## Record set:
★ ★ ★ ★
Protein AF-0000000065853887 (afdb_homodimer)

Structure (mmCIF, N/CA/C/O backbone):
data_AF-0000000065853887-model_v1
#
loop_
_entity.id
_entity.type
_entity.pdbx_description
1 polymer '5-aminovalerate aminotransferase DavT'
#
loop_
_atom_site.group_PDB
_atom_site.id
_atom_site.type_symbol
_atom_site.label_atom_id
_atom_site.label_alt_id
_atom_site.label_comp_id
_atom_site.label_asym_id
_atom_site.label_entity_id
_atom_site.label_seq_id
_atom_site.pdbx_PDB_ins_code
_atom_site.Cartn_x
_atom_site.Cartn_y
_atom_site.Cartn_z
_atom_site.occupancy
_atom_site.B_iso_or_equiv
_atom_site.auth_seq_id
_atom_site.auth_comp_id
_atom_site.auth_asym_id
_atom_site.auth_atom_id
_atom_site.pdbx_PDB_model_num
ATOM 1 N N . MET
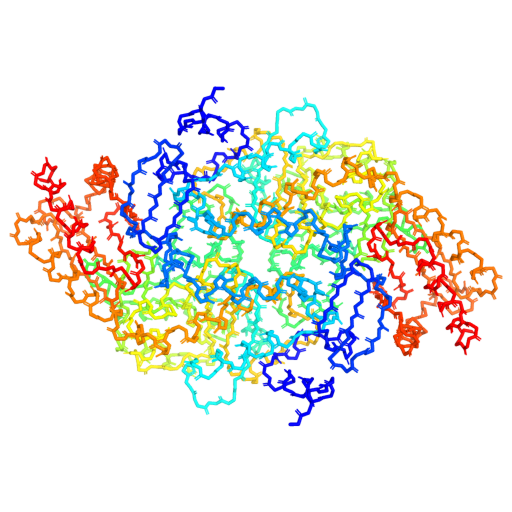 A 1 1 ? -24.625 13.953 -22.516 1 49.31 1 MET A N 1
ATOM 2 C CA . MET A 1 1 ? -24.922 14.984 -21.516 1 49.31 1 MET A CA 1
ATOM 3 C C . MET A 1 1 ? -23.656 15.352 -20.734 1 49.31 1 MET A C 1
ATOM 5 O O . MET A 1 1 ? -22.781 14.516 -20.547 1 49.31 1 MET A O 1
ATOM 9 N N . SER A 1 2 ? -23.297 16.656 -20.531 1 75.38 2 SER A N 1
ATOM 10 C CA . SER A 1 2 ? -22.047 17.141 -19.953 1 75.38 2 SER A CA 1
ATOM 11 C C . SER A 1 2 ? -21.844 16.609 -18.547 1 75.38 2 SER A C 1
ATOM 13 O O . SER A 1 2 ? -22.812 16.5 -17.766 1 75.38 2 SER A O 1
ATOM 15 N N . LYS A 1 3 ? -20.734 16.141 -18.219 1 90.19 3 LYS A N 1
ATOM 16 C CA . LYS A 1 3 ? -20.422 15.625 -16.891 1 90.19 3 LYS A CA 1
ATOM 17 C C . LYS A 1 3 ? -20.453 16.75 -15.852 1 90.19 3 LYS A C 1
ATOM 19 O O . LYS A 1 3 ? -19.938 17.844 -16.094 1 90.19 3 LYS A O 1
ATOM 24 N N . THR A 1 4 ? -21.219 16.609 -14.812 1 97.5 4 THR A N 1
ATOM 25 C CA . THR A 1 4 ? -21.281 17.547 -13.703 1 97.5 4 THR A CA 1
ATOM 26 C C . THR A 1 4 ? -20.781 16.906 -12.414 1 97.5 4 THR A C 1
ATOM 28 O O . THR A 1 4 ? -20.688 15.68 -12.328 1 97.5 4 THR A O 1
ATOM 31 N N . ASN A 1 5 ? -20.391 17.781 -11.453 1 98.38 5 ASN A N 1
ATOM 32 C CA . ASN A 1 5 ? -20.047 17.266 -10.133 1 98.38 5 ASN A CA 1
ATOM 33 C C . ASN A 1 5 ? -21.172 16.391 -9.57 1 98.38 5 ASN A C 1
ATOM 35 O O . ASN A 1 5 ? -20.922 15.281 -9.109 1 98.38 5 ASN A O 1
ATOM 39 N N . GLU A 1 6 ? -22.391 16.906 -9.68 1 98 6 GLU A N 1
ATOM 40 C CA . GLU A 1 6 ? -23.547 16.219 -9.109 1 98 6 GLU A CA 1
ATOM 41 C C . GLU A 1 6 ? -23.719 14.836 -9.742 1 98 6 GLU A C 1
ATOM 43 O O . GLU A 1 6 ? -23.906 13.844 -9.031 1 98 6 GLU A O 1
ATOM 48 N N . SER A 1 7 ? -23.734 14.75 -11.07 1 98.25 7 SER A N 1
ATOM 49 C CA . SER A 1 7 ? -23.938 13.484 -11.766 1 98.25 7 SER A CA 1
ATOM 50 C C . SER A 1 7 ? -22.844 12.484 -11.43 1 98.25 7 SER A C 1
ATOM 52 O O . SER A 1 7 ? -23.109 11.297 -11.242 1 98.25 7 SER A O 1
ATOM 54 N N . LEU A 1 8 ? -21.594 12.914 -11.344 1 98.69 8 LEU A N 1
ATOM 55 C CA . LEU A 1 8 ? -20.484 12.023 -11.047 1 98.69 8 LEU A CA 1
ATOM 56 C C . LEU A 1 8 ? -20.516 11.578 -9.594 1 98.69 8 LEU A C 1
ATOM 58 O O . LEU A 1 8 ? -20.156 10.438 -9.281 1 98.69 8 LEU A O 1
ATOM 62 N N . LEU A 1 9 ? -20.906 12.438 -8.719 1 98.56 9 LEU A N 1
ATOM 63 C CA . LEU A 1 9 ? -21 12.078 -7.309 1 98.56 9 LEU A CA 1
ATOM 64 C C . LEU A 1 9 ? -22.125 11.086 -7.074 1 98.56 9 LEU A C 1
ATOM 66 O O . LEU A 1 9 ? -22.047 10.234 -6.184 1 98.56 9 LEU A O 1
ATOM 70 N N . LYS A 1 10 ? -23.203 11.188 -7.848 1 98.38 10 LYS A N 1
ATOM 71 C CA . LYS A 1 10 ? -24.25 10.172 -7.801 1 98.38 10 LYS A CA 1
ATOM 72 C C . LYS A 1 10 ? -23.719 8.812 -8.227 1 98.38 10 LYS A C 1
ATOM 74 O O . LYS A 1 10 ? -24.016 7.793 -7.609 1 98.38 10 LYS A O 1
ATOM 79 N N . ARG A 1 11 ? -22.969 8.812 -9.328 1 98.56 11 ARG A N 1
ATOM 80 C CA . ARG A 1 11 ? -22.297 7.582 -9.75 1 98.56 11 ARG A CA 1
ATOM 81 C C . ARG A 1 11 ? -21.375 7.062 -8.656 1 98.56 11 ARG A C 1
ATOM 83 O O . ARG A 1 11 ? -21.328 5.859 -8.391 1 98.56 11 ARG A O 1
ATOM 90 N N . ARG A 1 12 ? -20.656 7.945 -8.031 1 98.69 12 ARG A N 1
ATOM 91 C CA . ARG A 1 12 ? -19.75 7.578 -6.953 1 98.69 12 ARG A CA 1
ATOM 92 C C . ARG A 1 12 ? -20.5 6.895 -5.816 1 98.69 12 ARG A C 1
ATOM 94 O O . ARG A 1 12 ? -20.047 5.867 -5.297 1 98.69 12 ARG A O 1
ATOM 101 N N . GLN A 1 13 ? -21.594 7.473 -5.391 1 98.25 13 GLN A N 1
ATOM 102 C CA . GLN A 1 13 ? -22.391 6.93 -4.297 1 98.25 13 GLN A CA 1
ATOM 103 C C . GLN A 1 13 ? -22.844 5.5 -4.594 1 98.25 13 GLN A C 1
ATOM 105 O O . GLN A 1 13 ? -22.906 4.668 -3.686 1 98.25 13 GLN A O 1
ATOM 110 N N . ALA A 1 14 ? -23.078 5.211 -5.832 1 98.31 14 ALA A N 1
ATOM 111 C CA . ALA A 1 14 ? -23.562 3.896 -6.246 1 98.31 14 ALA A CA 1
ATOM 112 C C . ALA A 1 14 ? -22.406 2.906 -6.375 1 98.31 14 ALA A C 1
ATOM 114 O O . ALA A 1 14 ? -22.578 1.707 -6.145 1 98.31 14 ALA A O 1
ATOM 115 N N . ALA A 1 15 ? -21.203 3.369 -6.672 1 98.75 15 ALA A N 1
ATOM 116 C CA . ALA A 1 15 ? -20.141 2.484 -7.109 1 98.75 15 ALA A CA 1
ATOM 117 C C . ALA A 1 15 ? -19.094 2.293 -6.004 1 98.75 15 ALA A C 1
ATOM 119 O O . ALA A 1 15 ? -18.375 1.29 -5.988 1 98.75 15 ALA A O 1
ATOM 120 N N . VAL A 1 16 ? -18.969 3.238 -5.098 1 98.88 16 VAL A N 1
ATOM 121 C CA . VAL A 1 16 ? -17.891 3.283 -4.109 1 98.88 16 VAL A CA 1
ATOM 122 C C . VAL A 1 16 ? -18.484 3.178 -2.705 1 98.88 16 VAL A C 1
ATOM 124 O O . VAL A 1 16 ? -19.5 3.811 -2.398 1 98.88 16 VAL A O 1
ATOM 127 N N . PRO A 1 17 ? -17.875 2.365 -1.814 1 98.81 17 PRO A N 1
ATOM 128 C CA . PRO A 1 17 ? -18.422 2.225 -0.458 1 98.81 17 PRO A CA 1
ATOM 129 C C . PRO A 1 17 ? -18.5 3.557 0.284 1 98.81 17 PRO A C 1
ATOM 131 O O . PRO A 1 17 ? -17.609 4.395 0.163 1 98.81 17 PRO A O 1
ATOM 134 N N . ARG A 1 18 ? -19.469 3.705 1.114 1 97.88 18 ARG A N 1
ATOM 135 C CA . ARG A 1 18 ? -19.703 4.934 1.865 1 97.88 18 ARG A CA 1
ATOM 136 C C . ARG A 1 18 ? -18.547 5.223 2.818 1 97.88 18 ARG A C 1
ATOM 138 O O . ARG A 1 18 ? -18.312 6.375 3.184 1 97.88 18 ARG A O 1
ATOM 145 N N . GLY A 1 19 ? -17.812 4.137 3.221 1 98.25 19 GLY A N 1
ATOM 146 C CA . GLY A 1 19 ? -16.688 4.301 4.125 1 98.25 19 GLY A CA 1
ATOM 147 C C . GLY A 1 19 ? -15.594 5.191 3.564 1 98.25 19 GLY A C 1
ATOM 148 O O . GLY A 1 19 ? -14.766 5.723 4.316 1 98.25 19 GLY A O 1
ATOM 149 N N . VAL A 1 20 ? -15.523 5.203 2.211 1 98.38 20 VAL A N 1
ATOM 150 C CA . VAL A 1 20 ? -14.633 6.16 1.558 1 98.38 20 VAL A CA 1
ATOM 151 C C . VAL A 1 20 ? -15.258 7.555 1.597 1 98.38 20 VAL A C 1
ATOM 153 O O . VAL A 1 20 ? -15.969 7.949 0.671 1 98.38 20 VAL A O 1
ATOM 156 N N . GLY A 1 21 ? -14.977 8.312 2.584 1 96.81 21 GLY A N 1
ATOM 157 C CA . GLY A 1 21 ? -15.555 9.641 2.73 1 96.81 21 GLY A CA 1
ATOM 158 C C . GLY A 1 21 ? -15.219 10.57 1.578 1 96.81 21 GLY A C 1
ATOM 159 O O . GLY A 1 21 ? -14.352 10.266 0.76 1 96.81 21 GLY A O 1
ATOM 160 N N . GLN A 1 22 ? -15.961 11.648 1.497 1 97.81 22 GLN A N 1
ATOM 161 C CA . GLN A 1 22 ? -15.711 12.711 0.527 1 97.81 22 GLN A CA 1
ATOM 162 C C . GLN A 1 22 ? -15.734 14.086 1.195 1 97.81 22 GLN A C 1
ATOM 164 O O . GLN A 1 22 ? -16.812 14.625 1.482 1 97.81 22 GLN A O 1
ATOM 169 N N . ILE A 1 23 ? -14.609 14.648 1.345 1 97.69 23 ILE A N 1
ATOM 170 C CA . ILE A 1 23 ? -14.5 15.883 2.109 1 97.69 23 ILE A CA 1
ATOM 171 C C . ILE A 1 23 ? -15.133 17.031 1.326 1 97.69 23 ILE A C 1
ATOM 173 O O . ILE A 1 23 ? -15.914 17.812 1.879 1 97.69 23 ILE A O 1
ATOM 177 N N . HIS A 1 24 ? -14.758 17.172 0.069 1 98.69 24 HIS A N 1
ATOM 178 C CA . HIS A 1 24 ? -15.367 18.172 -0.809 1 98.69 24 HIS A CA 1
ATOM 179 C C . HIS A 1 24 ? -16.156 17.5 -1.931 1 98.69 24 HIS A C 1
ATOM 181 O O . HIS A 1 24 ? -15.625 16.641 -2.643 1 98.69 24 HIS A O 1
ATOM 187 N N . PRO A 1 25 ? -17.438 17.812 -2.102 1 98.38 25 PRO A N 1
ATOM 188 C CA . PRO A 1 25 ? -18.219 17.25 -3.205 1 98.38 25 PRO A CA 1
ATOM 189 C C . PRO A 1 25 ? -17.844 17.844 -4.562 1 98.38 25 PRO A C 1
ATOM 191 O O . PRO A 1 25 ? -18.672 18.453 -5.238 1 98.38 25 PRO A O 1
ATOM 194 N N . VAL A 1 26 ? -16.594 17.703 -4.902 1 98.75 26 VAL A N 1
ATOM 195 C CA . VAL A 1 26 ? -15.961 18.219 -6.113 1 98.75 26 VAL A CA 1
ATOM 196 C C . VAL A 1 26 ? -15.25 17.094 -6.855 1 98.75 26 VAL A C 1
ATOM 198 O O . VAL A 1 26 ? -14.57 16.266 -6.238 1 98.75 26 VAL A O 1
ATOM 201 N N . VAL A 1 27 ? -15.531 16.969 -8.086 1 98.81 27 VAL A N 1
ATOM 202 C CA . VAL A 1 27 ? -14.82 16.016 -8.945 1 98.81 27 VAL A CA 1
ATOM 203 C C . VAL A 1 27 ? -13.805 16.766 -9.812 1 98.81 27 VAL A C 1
★ ★ ★ ★
Would you quote everything above from the line containing "ATOM 105 O O" down to the line containing "ATOM 114 O O"? Include both of those lines and nothing else.

## Reply to the task:
ATOM 105 O O . GLN A 1 13 ? -22.906 4.668 -3.686 1 98.25 13 GLN A O 1
ATOM 110 N N . ALA A 1 14 ? -23.078 5.211 -5.832 1 98.31 14 ALA A N 1
ATOM 111 C CA . ALA A 1 14 ? -23.562 3.896 -6.246 1 98.31 14 ALA A CA 1
ATOM 112 C C . ALA A 1 14 ? -22.406 2.906 -6.375 1 98.31 14 ALA A C 1
ATOM 114 O O . ALA A 1 14 ? -22.578 1.707 -6.145 1 98.31 14 ALA A O 1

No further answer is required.